#### TASK DETAILS
Going down the data below, set down exactly the line with "ATOM 69 O O" and each line after it through the line with "ATOM 81 C C"; no other lines.

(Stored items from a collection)
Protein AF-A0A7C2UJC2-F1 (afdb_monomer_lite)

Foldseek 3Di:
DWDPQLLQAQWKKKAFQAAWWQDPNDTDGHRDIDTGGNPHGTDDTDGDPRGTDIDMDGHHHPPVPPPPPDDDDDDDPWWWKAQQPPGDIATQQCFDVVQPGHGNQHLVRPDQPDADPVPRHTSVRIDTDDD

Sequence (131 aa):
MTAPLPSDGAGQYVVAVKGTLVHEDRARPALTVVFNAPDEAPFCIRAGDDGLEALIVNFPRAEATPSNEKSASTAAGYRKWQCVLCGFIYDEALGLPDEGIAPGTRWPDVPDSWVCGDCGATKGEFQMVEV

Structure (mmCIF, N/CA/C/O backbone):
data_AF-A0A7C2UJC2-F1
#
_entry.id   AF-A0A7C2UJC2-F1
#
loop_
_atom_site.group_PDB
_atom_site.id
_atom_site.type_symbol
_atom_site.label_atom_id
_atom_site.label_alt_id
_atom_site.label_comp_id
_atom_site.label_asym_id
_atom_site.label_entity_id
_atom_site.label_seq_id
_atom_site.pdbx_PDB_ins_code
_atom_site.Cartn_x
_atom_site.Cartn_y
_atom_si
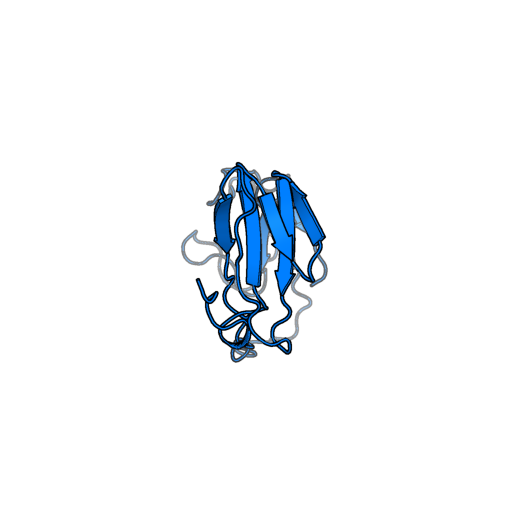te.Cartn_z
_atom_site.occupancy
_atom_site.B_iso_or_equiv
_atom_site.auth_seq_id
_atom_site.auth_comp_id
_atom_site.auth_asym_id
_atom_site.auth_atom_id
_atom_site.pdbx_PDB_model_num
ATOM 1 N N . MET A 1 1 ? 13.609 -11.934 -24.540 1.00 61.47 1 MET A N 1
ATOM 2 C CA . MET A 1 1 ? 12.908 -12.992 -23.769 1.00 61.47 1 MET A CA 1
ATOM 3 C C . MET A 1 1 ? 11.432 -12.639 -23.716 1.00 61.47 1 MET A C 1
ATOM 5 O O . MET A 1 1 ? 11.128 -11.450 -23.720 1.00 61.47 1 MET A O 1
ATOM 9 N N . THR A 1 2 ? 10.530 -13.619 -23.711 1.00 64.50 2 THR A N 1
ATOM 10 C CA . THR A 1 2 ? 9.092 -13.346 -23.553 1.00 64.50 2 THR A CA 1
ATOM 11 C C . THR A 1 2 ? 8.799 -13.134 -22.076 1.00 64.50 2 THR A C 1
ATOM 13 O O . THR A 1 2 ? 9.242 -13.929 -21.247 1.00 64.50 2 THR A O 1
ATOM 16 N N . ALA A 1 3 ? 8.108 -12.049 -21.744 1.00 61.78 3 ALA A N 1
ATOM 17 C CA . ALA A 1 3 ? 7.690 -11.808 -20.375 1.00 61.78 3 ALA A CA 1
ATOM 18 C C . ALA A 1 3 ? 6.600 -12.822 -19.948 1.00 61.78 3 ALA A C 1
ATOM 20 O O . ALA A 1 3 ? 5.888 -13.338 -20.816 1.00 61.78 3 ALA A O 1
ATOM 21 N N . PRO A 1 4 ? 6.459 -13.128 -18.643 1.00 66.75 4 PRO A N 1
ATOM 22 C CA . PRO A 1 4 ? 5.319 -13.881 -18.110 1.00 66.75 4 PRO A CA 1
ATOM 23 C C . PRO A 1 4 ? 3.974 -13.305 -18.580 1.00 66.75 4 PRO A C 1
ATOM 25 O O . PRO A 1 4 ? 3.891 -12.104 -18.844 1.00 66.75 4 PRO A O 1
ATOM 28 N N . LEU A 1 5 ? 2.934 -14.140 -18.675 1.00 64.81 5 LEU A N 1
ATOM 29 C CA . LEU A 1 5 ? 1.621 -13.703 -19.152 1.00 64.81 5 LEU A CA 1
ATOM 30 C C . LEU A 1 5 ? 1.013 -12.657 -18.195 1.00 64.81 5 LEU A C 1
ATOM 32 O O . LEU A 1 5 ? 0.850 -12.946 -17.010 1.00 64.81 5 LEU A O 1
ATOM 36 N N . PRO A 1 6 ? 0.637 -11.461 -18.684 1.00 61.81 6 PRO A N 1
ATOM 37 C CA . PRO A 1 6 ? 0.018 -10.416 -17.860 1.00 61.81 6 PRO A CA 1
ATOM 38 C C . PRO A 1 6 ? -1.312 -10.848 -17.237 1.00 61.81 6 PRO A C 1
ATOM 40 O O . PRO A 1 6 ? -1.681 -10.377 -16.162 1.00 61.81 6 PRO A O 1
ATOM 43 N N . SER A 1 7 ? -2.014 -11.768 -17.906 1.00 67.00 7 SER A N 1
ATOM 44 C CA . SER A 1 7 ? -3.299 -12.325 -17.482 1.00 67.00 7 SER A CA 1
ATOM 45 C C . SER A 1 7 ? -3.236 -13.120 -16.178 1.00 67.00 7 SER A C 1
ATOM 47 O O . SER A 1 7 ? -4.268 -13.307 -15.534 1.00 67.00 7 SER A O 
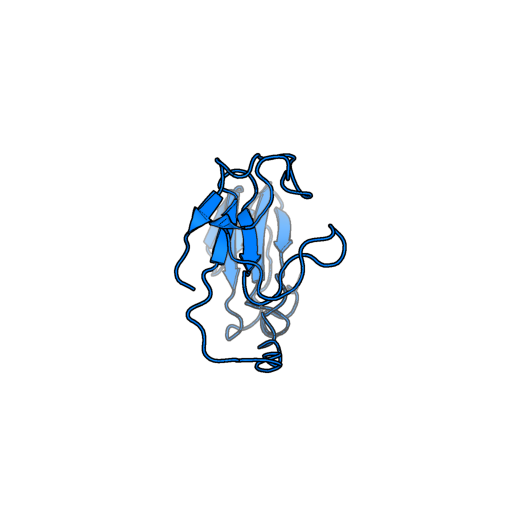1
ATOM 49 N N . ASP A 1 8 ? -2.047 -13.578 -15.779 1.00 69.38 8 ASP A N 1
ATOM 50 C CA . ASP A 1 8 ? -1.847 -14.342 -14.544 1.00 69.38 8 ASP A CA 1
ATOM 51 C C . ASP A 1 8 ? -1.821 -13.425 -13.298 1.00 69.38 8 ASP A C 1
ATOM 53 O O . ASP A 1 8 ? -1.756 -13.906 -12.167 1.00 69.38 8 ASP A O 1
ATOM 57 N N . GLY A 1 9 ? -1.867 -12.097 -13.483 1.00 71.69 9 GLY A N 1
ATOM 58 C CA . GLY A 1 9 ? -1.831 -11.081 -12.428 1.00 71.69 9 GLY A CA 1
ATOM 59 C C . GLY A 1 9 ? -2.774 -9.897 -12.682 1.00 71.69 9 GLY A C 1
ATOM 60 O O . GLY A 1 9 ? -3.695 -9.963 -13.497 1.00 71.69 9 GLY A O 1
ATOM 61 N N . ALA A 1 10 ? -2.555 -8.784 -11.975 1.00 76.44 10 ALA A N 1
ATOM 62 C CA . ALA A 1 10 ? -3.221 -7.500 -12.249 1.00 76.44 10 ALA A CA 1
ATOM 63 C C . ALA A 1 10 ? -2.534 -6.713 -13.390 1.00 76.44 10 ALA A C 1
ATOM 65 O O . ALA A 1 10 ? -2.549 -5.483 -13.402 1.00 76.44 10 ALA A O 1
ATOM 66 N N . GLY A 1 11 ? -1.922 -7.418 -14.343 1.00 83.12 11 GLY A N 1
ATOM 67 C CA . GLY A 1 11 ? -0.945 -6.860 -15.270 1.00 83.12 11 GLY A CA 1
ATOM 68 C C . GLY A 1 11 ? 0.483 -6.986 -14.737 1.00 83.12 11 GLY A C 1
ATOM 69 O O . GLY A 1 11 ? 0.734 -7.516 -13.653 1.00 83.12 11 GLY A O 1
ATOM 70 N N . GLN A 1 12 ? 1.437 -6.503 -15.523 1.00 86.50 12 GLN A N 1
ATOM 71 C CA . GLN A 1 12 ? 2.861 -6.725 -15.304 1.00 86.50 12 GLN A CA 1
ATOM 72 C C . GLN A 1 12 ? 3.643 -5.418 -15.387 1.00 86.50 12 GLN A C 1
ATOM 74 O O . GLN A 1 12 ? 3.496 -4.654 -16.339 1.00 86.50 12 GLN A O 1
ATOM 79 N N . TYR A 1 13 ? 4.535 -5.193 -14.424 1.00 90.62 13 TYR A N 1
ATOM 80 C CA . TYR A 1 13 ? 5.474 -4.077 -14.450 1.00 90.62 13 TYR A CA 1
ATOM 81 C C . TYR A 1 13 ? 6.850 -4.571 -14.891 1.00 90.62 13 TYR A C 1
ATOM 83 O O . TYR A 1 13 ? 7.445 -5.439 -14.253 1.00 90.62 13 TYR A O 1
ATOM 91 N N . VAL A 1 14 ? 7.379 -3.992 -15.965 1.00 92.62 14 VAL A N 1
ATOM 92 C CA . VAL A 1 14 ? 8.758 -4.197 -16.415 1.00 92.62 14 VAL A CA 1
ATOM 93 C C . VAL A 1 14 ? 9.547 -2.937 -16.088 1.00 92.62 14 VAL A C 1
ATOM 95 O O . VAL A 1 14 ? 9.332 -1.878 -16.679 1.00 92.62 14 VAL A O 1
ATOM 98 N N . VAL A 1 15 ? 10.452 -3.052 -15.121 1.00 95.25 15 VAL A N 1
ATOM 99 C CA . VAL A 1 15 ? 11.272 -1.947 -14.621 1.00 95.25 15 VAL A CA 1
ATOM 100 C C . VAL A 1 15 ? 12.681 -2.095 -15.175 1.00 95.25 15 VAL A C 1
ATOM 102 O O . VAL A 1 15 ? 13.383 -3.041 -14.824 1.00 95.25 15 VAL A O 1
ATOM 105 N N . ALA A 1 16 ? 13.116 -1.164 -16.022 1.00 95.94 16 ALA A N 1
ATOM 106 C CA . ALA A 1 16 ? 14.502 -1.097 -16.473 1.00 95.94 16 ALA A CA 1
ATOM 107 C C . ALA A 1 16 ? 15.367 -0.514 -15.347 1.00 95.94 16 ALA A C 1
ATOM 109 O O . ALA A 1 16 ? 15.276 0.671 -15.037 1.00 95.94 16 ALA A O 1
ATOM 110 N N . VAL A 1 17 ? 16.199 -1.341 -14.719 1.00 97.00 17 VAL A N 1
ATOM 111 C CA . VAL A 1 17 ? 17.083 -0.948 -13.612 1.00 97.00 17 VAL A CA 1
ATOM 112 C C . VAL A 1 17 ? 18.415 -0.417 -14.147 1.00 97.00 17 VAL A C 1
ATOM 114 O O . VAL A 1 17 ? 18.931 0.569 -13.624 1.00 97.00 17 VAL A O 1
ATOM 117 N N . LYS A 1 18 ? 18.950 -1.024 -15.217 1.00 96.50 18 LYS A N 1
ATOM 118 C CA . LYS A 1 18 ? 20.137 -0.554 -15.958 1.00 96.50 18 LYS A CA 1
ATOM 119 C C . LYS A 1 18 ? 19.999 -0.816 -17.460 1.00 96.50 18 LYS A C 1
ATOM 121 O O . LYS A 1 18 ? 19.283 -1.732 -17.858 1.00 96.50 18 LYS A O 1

#### ANSWER TO THIS PROBLEM
ATOM 69 O O . GLY A 1 11 ? 0.734 -7.516 -13.653 1.00 83.12 11 GLY A O 1
ATOM 70 N N . GLN A 1 12 ? 1.437 -6.503 -15.523 1.00 86.50 12 GLN A N 1
ATOM 71 C CA . GLN A 1 12 ? 2.861 -6.725 -15.304 1.00 86.50 12 GLN A CA 1
ATOM 72 C C . GLN A 1 12 ? 3.643 -5.418 -15.387 1.00 86.50 12 GLN A C 1
ATOM 74 O O . GLN A 1 12 ? 3.496 -4.654 -16.339 1.00 86.50 12 GLN A O 1
ATOM 79 N N . TYR A 1 13 ? 4.535 -5.193 -14.424 1.00 90.62 13 TYR A N 1
ATOM 80 C CA . TYR A 1 13 ? 5.474 -4.077 -14.450 1.00 90.62 13 TYR A CA 1
ATOM 81 C C . TYR A 1 13 ? 6.850 -4.571 -14.891 1.00 90.62 13 TYR A C 1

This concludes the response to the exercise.